- Battle of Sacheon: Part of the Japanese invasions of Korea (1592–1598)
| Date | October 1598 |
| Location | Sacheon, in today's South Gyeongsang province, South Korea |
| Result | Japanese victory |

Belligerents
- Japan: Ming; Joseon;

Commanders and leaders
- Shimazu Yoshihiro: Dong Yiyuan

Strength
- 8,000: Sources: Swope: 15,000+ Hawley: 26,800 Ming troops, 2,300 Joseon troops, 29,100 total Turnbull: 36,700 Japan: 200,000

Casualties and losses
- Unknown: Sources: Korea: 7–8,000 Chinese soldiers killed Japan: 30,000–38,700

= Battle of Sacheon (1598) =

Korean and Chinese siege against Japanese in 1598

The Battle of Sacheon (泗川) was a siege by Korean and Chinese forces against the Japanese fortification of Sacheon from 28 to 29 September 1598, during Toyotomi Hideyoshi's invasions of Korea.

==Force numbers==
There are various numbers given by different sources on the forces involved during the battle. Some Japanese sources provide exaggerated claims that 200,000 troops attacked Sacheon, but this would have represented all Ming-Joseon troops deployed in the entire war at the time. According to Stephen Turnbull, the Ming attacked Sacheon with a total of 36,700 troops. However, this is also an exaggeration according to Kenneth Swope, who believes that Turnbull inflated the numbers to justify the Shimazu claim that they killed 33,700 allied troops during the battle. Swope gives a total of more than 15,000 allied troops led by Dong Yiyuan, who attacked Sacheon. Samuel Hawley claims that Dong had 26,800 Ming troops under his command while Chong Ki-ryong led 2,300 Joseon troops for a total of 29,100 allied troops that attacked Sacheon. Hawley provides a figure of 8,000 Japanese troops defending Sacheon under the command of Shimazu Yoshihiro. Yoshihiro claims that his men killed 38,700 enemy troops in the battle, while two Korean accounts state that between 7,000 and 8,000 Chinese troops were killed, mostly while they were attempting to flee.

==Siege==
Koreans and their Ming Chinese allies began pushing south in 1598, reclaiming territory lost to the Japanese in the battles of the preceding years. By September, an allied force of Ming soldiers under the command of Dong Yiyuan and Joseon soldiers led by Chong Ki-ryon was ready to lay siege to the newer, larger Sacheon castle.

The allied forces began their assault at midnight on 28 September.
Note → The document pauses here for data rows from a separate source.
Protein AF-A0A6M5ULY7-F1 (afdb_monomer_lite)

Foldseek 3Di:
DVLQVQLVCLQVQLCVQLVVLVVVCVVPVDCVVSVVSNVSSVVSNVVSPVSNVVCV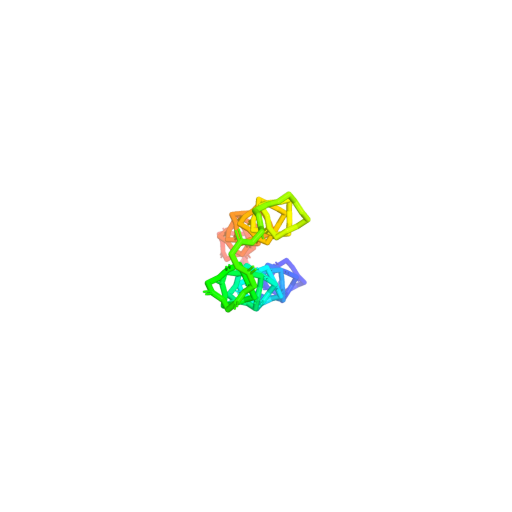VPVD

Structure (mmCIF, N/CA/C/O backbone):
data_AF-A0A6M5ULY7-F1
#
_entry.id   AF-A0A6M5ULY7-F1
#
loop_
_atom_site.group_PDB
_atom_site.id
_atom_site.type_symbol
_atom_site.label_atom_id
_atom_site.label_alt_id
_atom_site.label_comp_id
_atom_site.label_asym_id
_atom_site.label_entit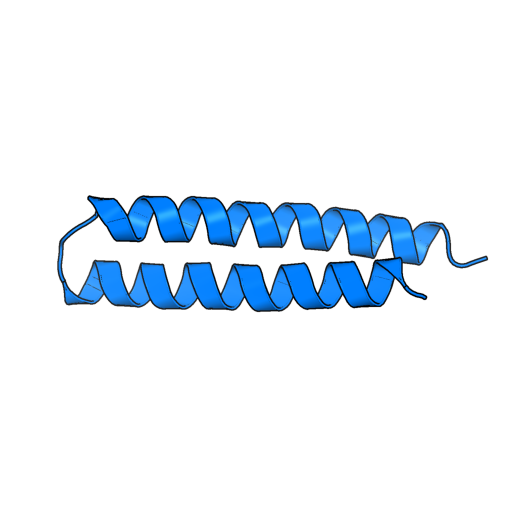y_id
_atom_site.label_seq_id
_atom_site.pdbx_PDB_ins_code
_atom_site.Cartn_x
_atom_site.Cartn_y
_atom_site.Cartn_z
_atom_site.occupancy
_atom_site.B_iso_or_equiv
_atom_site.auth_seq_id
_atom_site.auth_comp_id
_atom_site.auth_asym_id
_atom_site.auth_atom_id
_atom_site.pdbx_PDB_model_num
ATOM 1 N N . MET A 1 1 ? -15.900 0.622 10.484 1.00 78.81 1 MET A N 1
ATOM 2 C CA . MET A 1 1 ? -16.099 -0.297 9.327 1.00 78.81 1 MET A CA 1
ATOM 3 C C . MET A 1 1 ? -15.613 0.283 7.993 1.00 78.81 1 MET A C 1
ATOM 5 O O . MET A 1 1 ? -14.767 -0.347 7.374 1.00 78.81 1 MET A O 1
ATOM 9 N N . PHE A 1 2 ? -16.077 1.463 7.547 1.00 88.88 2 PHE A N 1
ATOM 10 C CA . PHE A 1 2 ? -15.655 2.068 6.264 1.00 88.88 2 PHE A CA 1
ATOM 11 C C . PHE A 1 2 ? -14.127 2.204 6.108 1.00 88.88 2 PHE A C 1
ATOM 13 O O . PHE A 1 2 ? -13.566 1.721 5.129 1.00 88.88 2 PHE A O 1
ATOM 20 N N . TRP A 1 3 ? -13.446 2.786 7.102 1.00 86.56 3 TRP A N 1
ATOM 21 C CA . TRP A 1 3 ? -11.994 3.021 7.071 1.00 86.56 3 TRP A CA 1
ATOM 22 C C . TRP A 1 3 ? -11.152 1.750 6.947 1.00 86.56 3 TRP A C 1
ATOM 24 O O . TRP A 1 3 ? -10.123 1.754 6.281 1.00 86.56 3 TRP A O 1
ATOM 34 N N . ILE A 1 4 ? -11.623 0.645 7.525 1.00 88.44 4 ILE A N 1
ATOM 35 C CA . ILE A 1 4 ? -10.951 -0.656 7.449 1.00 88.44 4 ILE A CA 1
ATOM 36 C C . ILE A 1 4 ? -11.024 -1.196 6.022 1.00 88.44 4 ILE A C 1
ATOM 38 O O . ILE A 1 4 ? -10.010 -1.617 5.470 1.00 88.44 4 ILE A O 1
ATOM 42 N N . VAL A 1 5 ? -12.205 -1.133 5.397 1.00 92.38 5 VAL A N 1
ATOM 43 C CA . VAL A 1 5 ? -12.397 -1.572 4.006 1.00 92.38 5 VAL A CA 1
ATOM 44 C C . VAL A 1 5 ? -11.604 -0.681 3.051 1.00 92.38 5 VAL A C 1
ATOM 46 O O . VAL A 1 5 ? -10.873 -1.193 2.208 1.00 92.38 5 VAL A O 1
ATOM 49 N N . ALA A 1 6 ? -11.686 0.642 3.211 1.00 88.88 6 ALA A N 1
ATOM 50 C CA . ALA A 1 6 ? -10.930 1.590 2.398 1.00 88.88 6 ALA A CA 1
ATOM 51 C C . ALA A 1 6 ? -9.414 1.363 2.524 1.00 88.88 6 ALA A C 1
ATOM 53 O O . ALA A 1 6 ? -8.713 1.294 1.515 1.00 88.88 6 ALA A O 1
ATOM 54 N N . GLY A 1 7 ? -8.920 1.167 3.750 1.00 87.00 7 GLY A N 1
ATOM 55 C CA . GLY A 1 7 ? -7.525 0.831 4.014 1.00 87.00 7 GLY A CA 1
ATOM 56 C C . GLY A 1 7 ? -7.107 -0.479 3.349 1.00 87.00 7 GLY A C 1
ATOM 57 O O . GLY A 1 7 ? -6.084 -0.523 2.669 1.00 87.00 7 GLY A O 1
ATOM 58 N N . ALA A 1 8 ? -7.921 -1.532 3.466 1.00 90.50 8 ALA A N 1
ATOM 59 C CA . ALA A 1 8 ? -7.624 -2.837 2.875 1.00 90.50 8 ALA A CA 1
ATOM 60 C C . ALA A 1 8 ? -7.540 -2.756 1.346 1.00 90.50 8 ALA A C 1
ATOM 62 O O . ALA A 1 8 ? -6.595 -3.264 0.741 1.00 90.50 8 ALA A O 1
ATOM 63 N N . VAL A 1 9 ? -8.494 -2.060 0.722 1.00 94.94 9 VAL A N 1
ATOM 64 C CA . VAL A 1 9 ? -8.524 -1.850 -0.730 1.00 94.94 9 VAL A CA 1
ATOM 65 C C . VAL A 1 9 ? -7.303 -1.059 -1.194 1.00 94.94 9 VAL A C 1
ATOM 67 O O . VAL A 1 9 ? -6.686 -1.437 -2.191 1.00 94.94 9 VAL A O 1
ATOM 70 N N . LEU A 1 10 ? -6.916 -0.005 -0.471 1.00 90.56 10 LEU A N 1
ATOM 71 C CA . LEU A 1 10 ? -5.718 0.783 -0.775 1.00 90.56 10 LEU A CA 1
ATOM 72 C C . LEU A 1 10 ? -4.442 -0.064 -0.697 1.00 90.56 10 LEU A C 1
ATOM 74 O O . LEU A 1 10 ? -3.630 -0.012 -1.620 1.00 90.56 10 LEU A O 1
ATOM 78 N N . VAL A 1 11 ? -4.296 -0.892 0.345 1.00 94.31 11 VAL A N 1
ATOM 79 C CA . VAL A 1 11 ? -3.143 -1.794 0.502 1.00 94.31 11 VAL A CA 1
ATOM 80 C C . VAL A 1 11 ? -3.061 -2.786 -0.651 1.00 94.31 11 VAL A C 1
ATOM 82 O O . VAL A 1 11 ? -2.017 -2.900 -1.291 1.00 94.31 11 VAL A O 1
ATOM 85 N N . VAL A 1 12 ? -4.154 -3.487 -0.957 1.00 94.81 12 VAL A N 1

The old castle fell quickly at about 3:00 am on 29 September, and the Japanese split their force into three, retreated and sallied forth from the new castle's three gates. A massive fire suddenly erupted at the rear of the besiegers and sent them into chaos. The Japanese stormed forth and defeated them. The attacking army suffered heavy casualties, although the exact number is disputed.